There are no standard cytotoxic treatments for non-small-cell lung cancer (NSCLC) patients beyond third-line therapy. Amrubicin (AMR), a third-generation synthetic anthracyclin agent, is used to treat small-cell lung cancer patients. Recently, several clinical trials have shown the efficacy and safety of AMR for advanced NSCLC patients. The purpose of this study is to evaluate the efficacy and safety of AMR in pretreated NSCLC patients.


The records of NSCLC patients who received AMR monotherapy as a third or later line of chemotherapy at Shizuoka General Hospital between April 2007 and March 2014 were retrospectively reviewed. Tumor response was evaluated according to the Response Evaluation Criteria in Solid Tumors (RECIST) version 1.1. Toxicities were evaluated according to the Common Terminology Criteria for Adverse Events (CTCAE) version 3.0.


Sixty-nine patients received AMR for NSCLC as beyond third-line therapy; 16 were female, and median age was 67 (39–81). The median number of treatment cycles was 3 (range, 1–24). The response rate was 7.2%, and the disease control rate was 63.8%. Median progression-free survival time was 2.8 months. Median survival time from the start of AMR was 7.7 months. The frequencies of ≥ grade 3 hematologic toxicities were 59.4% for leukopenia, 62.3% for neutropenia, 24.6% for anemia, 10.1% for thrombocytopenia, and 13.0% for febrile neutropenia. The frequencies of ≥ grade 2 non-hematologic toxicities were 27.5% for anorexia, 24.6% for fatigue, 17.4% for nausea, 15.9% for constipation, and 2.9% for rash. No treatment-related death was observed.

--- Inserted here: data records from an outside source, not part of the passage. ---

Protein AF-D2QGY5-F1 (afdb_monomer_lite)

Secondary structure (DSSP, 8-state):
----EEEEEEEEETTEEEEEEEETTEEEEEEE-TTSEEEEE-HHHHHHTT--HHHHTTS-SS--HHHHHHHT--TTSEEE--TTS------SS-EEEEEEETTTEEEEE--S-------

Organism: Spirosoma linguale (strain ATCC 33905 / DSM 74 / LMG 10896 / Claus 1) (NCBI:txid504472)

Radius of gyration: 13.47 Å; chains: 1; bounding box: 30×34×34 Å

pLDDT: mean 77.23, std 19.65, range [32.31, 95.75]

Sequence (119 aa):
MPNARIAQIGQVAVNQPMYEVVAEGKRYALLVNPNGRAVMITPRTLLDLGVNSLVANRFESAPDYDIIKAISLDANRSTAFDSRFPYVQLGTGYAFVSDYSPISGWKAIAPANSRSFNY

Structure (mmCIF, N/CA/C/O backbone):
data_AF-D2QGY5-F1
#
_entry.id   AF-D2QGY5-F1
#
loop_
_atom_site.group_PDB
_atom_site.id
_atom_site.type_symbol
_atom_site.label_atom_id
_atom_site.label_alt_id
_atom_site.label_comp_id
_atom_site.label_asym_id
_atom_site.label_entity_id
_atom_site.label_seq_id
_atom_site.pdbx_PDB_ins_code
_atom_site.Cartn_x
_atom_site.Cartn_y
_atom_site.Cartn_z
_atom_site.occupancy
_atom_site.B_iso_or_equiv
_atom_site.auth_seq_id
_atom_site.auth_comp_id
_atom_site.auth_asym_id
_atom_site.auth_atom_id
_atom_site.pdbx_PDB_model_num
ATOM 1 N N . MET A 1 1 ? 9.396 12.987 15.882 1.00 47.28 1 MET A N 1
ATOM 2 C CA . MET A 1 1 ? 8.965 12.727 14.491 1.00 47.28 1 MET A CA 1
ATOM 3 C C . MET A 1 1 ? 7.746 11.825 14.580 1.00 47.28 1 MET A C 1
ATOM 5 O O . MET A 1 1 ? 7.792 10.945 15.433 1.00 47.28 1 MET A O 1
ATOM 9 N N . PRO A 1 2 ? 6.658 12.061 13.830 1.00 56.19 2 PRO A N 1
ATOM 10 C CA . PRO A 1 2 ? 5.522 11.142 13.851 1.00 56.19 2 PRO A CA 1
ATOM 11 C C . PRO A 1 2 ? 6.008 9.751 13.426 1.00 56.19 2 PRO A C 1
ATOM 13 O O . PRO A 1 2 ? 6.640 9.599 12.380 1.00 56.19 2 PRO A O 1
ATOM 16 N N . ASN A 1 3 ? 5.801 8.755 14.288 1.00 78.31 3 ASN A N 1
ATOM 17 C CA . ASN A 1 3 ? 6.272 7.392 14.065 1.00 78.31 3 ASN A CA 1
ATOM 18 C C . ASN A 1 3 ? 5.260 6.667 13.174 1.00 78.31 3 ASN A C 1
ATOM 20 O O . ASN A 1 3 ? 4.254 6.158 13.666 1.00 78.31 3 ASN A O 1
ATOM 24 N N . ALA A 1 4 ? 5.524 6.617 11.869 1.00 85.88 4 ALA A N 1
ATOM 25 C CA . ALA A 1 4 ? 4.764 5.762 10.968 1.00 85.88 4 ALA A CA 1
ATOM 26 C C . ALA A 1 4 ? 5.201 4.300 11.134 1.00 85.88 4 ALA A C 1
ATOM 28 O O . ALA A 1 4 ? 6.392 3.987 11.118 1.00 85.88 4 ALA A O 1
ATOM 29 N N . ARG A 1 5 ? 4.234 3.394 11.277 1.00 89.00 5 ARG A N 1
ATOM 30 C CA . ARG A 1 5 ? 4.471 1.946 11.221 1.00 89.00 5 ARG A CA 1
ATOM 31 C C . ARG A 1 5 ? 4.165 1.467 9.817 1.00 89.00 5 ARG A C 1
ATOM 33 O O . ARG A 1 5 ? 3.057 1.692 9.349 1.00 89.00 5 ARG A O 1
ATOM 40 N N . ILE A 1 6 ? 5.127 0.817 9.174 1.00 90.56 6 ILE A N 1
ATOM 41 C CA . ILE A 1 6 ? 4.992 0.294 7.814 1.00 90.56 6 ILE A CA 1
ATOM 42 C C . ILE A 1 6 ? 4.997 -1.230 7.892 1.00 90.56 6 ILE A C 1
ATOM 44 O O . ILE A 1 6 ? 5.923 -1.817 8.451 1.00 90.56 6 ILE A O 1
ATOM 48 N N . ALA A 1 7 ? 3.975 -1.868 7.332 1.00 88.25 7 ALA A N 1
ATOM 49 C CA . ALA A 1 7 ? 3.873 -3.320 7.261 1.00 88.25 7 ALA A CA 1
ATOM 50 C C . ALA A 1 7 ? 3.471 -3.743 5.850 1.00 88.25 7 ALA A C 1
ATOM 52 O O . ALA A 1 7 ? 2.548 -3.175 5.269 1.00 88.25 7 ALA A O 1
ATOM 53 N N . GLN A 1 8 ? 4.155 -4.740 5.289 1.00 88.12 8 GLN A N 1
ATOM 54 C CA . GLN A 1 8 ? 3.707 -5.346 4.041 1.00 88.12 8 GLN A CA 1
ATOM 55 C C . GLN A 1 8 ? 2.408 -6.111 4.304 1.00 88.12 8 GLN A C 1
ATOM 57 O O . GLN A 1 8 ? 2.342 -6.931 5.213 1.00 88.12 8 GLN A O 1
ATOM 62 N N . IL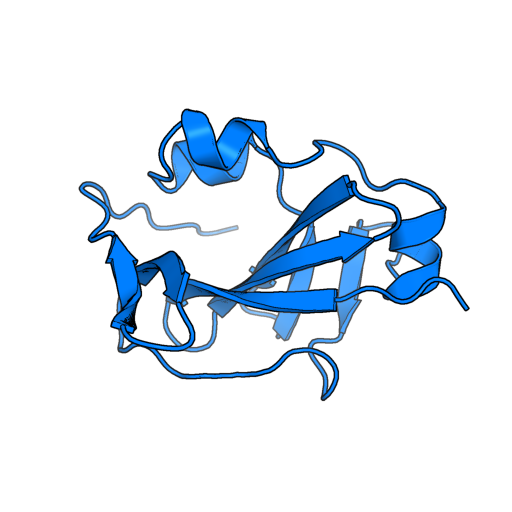E A 1 9 ? 1.382 -5.843 3.504 1.00 86.75 9 ILE A N 1
ATOM 63 C CA . ILE A 1 9 ? 0.056 -6.474 3.600 1.00 86.75 9 ILE A CA 1
ATOM 64 C C . ILE A 1 9 ? -0.296 -7.268 2.341 1.00 86.75 9 ILE A C 1
ATOM 66 O O . ILE A 1 9 ? -1.400 -7.789 2.209 1.00 86.75 9 ILE A O 1
ATOM 70 N N . GLY A 1 10 ? 0.621 -7.348 1.383 1.00 84.94 10 GLY A N 1
ATOM 71 C CA . GLY A 1 10 ? 0.437 -8.161 0.196 1.00 84.94 10 GLY A CA 1
ATOM 72 C C . GLY A 1 10 ? 1.416 -7.828 -0.912 1.00 84.94 10 GLY A C 1
ATOM 73 O O . GLY A 1 10 ? 2.427 -7.154 -0.704 1.00 84.94 10 GLY A O 1
ATOM 74 N N . GLN A 1 11 ? 1.094 -8.310 -2.102 1.00 86.19 11 GLN A N 1
ATOM 75 C CA . GLN A 1 11 ? 1.745 -7.962 -3.357 1.00 86.19 11 GLN A CA 1
ATOM 76 C C . GLN A 1 11 ? 0.767 -8.190 -4.511 1.00 86.19 11 GLN A C 1
ATOM 78 O O . GLN A 1 11 ? -0.083 -9.083 -4.446 1.00 86.19 11 GLN A O 1
ATOM 83 N N . VAL A 1 12 ? 0.898 -7.389 -5.564 1.00 82.62 12 VAL A N 1
ATOM 84 C CA . VAL A 1 12 ? 0.074 -7.516 -6.781 1.00 82.62 12 VAL A CA 1
ATOM 85 C C . VAL A 1 12 ? 0.811 -8.260 -7.896 1.00 82.62 12 VAL A C 1
ATOM 87 O O . VAL A 1 12 ? 0.195 -8.920 -8.726 1.00 82.62 12 VAL A O 1
ATOM 90 N N . ALA A 1 13 ? 2.141 -8.200 -7.881 1.00 79.00 13 ALA A N 1
ATOM 91 C CA . ALA A 1 13 ? 3.039 -8.903 -8.785 1.00 79.00 13 ALA A CA 1
ATOM 92 C C . ALA A 1 13 ? 4.414 -9.072 -8.119 1.00 79.00 13 ALA A C 1
ATOM 94 O O . ALA A 1 13 ? 4.667 -8.539 -7.032 1.00 79.00 13 ALA A O 1
ATOM 95 N N . VAL A 1 14 ? 5.322 -9.786 -8.789 1.00 75.25 14 VAL A N 1
ATOM 96 C CA . VAL A 1 14 ? 6.732 -9.871 -8.378 1.00 75.25 14 VAL A CA 1
ATOM 97 C C . VAL A 1 14 ? 7.312 -8.461 -8.252 1.00 75.25 14 VAL A C 1
ATOM 99 O O . VAL A 1 14 ? 7.166 -7.650 -9.163 1.00 75.25 14 VAL A O 1
ATOM 102 N N . ASN A 1 15 ? 7.971 -8.175 -7.126 1.00 81.44 15 ASN A N 1
ATOM 103 C CA . ASN A 1 15 ? 8.559 -6.867 -6.811 1.00 81.44 15 ASN A CA 1
ATOM 104 C C . ASN A 1 15 ? 7.556 -5.697 -6.767 1.00 81.44 15 ASN A C 1
ATOM 106 O O . ASN A 1 15 ? 7.970 -4.541 -6.796 1.00 81.44 15 ASN A O 1
ATOM 110 N N . GLN A 1 16 ? 6.252 -5.976 -6.652 1.00 88.06 16 GLN A N 1
ATOM 111 C CA . GLN A 1 16 ? 5.215 -4.961 -6.433 1.00 88.06 16 GLN A CA 1
ATOM 112 C C . GLN A 1 16 ? 4.476 -5.218 -5.111 1.00 88.06 16 GLN A C 1
ATOM 114 O O . GLN A 1 16 ? 3.284 -5.560 -5.107 1.00 88.06 16 GLN A O 1
ATOM 119 N N . PRO A 1 17 ? 5.188 -5.128 -3.970 1.00 90.00 17 PRO A N 1
ATOM 120 C CA . PRO A 1 17 ? 4.587 -5.260 -2.653 1.00 90.00 17 PRO A CA 1
ATOM 121 C C . PRO A 1 17 ? 3.615 -4.114 -2.353 1.00 90.00 17 PRO A C 1
ATOM 123 O O . PRO A 1 17 ? 3.762 -2.982 -2.822 1.00 90.00 17 PRO A O 1
ATOM 126 N N . MET A 1 18 ? 2.628 -4.433 -1.524 1.00 91.69 18 MET A N 1
ATOM 127 C CA . MET A 1 18 ? 1.641 -3.505 -0.992 1.00 91.69 18 MET A CA 1
ATOM 128 C C . MET A 1 18 ? 1.836 -3.355 0.515 1.00 91.69 18 MET A C 1
ATOM 130 O O . MET A 1 18 ? 2.096 -4.335 1.216 1.00 91.69 18 MET A O 1
ATOM 134 N N . TYR A 1 19 ? 1.667 -2.138 1.014 1.00 92.44 19 TYR A N 1
ATOM 135 C CA . TYR A 1 19 ? 1.962 -1.740 2.381 1.00 92.44 19 TYR A CA 1
ATOM 136 C C . TYR A 1 19 ? 0.764 -1.083 3.051 1.00 92.44 19 TYR A C 1
ATOM 138 O O . TYR A 1 19 ? 0.086 -0.259 2.444 1.00 92.44 19 TYR A O 1
ATOM 146 N N . GLU A 1 20 ? 0.559 -1.403 4.324 1.00 92.75 20 GLU A N 1
ATOM 147 C CA . GLU A 1 20 ? -0.178 -0.564 5.259 1.00 92.75 20 GLU A CA 1
ATOM 148 C C . GLU A 1 20 ? 0.818 0.359 5.955 1.00 92.75 20 GLU A C 1
ATOM 150 O O . GLU A 1 20 ? 1.875 -0.076 6.420 1.00 92.75 20 GLU A O 1
ATOM 155 N N . VAL A 1 21 ? 0.460 1.635 6.047 1.00 91.94 21 VAL A N 1
ATOM 156 C CA . VAL A 1 21 ? 1.178 2.617 6.845 1.00 91.94 21 VAL A CA 1
ATOM 157 C C . VAL A 1 21 ? 0.236 3.219 7.867 1.00 91.94 21 VAL A C 1
ATOM 159 O O . VAL A 1 21 ? -0.784 3.803 7.510 1.00 91.94 21 VAL A O 1
ATOM 162 N N . VAL A 1 22 ? 0.582 3.079 9.142 1.00 91.19 22 VAL A N 1
ATOM 163 C CA . VAL A 1 22 ? -0.207 3.598 10.259 1.00 91.19 22 VAL A CA 1
ATOM 164 C C . VAL A 1 22 ? 0.514 4.782 10.882 1.00 91.19 22 VAL A C 1
ATOM 166 O O . VAL A 1 22 ? 1.636 4.627 11.366 1.00 91.19 22 VAL A O 1
ATOM 169 N N . ALA A 1 23 ? -0.131 5.945 10.896 1.00 89.06 23 ALA A N 1
ATOM 170 C CA . ALA A 1 23 ? 0.363 7.164 11.536 1.00 89.06 23 ALA A CA 1
ATOM 171 C C . ALA A 1 23 ? -0.799 7.866 12.250 1.00 89.06 23 ALA A C 1
ATOM 173 O O . ALA A 1 23 ? -1.873 8.006 11.669 1.00 89.06 23 ALA A O 1
ATOM 174 N N . GLU A 1 24 ? -0.600 8.261 13.512 1.00 86.00 24 GLU A N 1
ATOM 175 C CA . GLU A 1 24 ? -1.617 8.949 14.333 1.00 86.00 24 GLU A CA 1
ATOM 176 C C . GLU A 1 24 ? -2.989 8.237 14.349 1.00 86.00 24 GLU A C 1
ATOM 178 O O . GLU A 1 24 ? -4.050 8.849 14.277 1.00 86.00 24 GLU A O 1
ATOM 183 N N . GLY A 1 25 ? -2.976 6.898 14.381 1.00 84.88 25 GLY A N 1
ATOM 184 C CA . GLY A 1 25 ? -4.187 6.067 14.379 1.00 84.88 25 GLY A CA 1
ATOM 185 C C . GLY A 1 25 ? -4.890 5.928 13.021 1.00 84.88 25 GLY A C 1
ATOM 186 O O . GLY A 1 25 ? -5.776 5.083 12.894 1.00 84.88 25 GLY A O 1
ATOM 187 N N . LYS A 1 26 ? -4.468 6.680 11.999 1.00 90.88 26 LYS A N 1
ATOM 188 C CA . LYS A 1 26 ? -4.970 6.580 10.622 1.00 90.88 26 LYS A CA 1
ATOM 189 C C . LYS A 1 26 ? -4.165 5.566 9.819 1.00 90.88 26 LYS A C 1
ATOM 191 O O . LYS A 1 26 ? -2.968 5.388 10.056 1.00 90.88 26 LYS A O 1
ATOM 196 N N . ARG A 1 27 ? -4.818 4.908 8.859 1.00 93.31 27 ARG A N 1
ATOM 197 C CA . ARG A 1 27 ? -4.215 3.870 8.008 1.00 93.31 27 ARG A CA 1
ATOM 198 C C . ARG A 1 27 ? -4.186 4.332 6.561 1.00 93.31 27 ARG A C 1
ATOM 200 O O . ARG A 1 27 ? -5.193 4.780 6.027 1.00 93.31 27 ARG A O 1
ATOM 207 N N . TYR A 1 28 ? -3.050 4.156 5.909 1.00 94.81 28 TYR A N 1
ATOM 208 C CA . TYR A 1 28 ? -2.833 4.483 4.504 1.00 94.81 28 TYR A CA 1
ATOM 209 C C . TYR A 1 28 ? -2.318 3.248 3.782 1.00 94.81 28 TYR A C 1
ATOM 211 O O . TYR A 1 28 ? -1.609 2.435 4.373 1.00 94.81 28 TYR A O 1
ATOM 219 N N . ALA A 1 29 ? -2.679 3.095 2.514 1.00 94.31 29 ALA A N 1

Although hematologic toxicities were severe, these results suggest that AMR in NSCLC patients beyond third-line therapy shows sufficient clinical benefit.

Clinical trial identification

Legal entity responsible for the study

Respiratory Medicine, Shizuoka General Hospital


Respiratory Medicine, Shizuoka General Hospital


All authors have declared no conflicts of interest.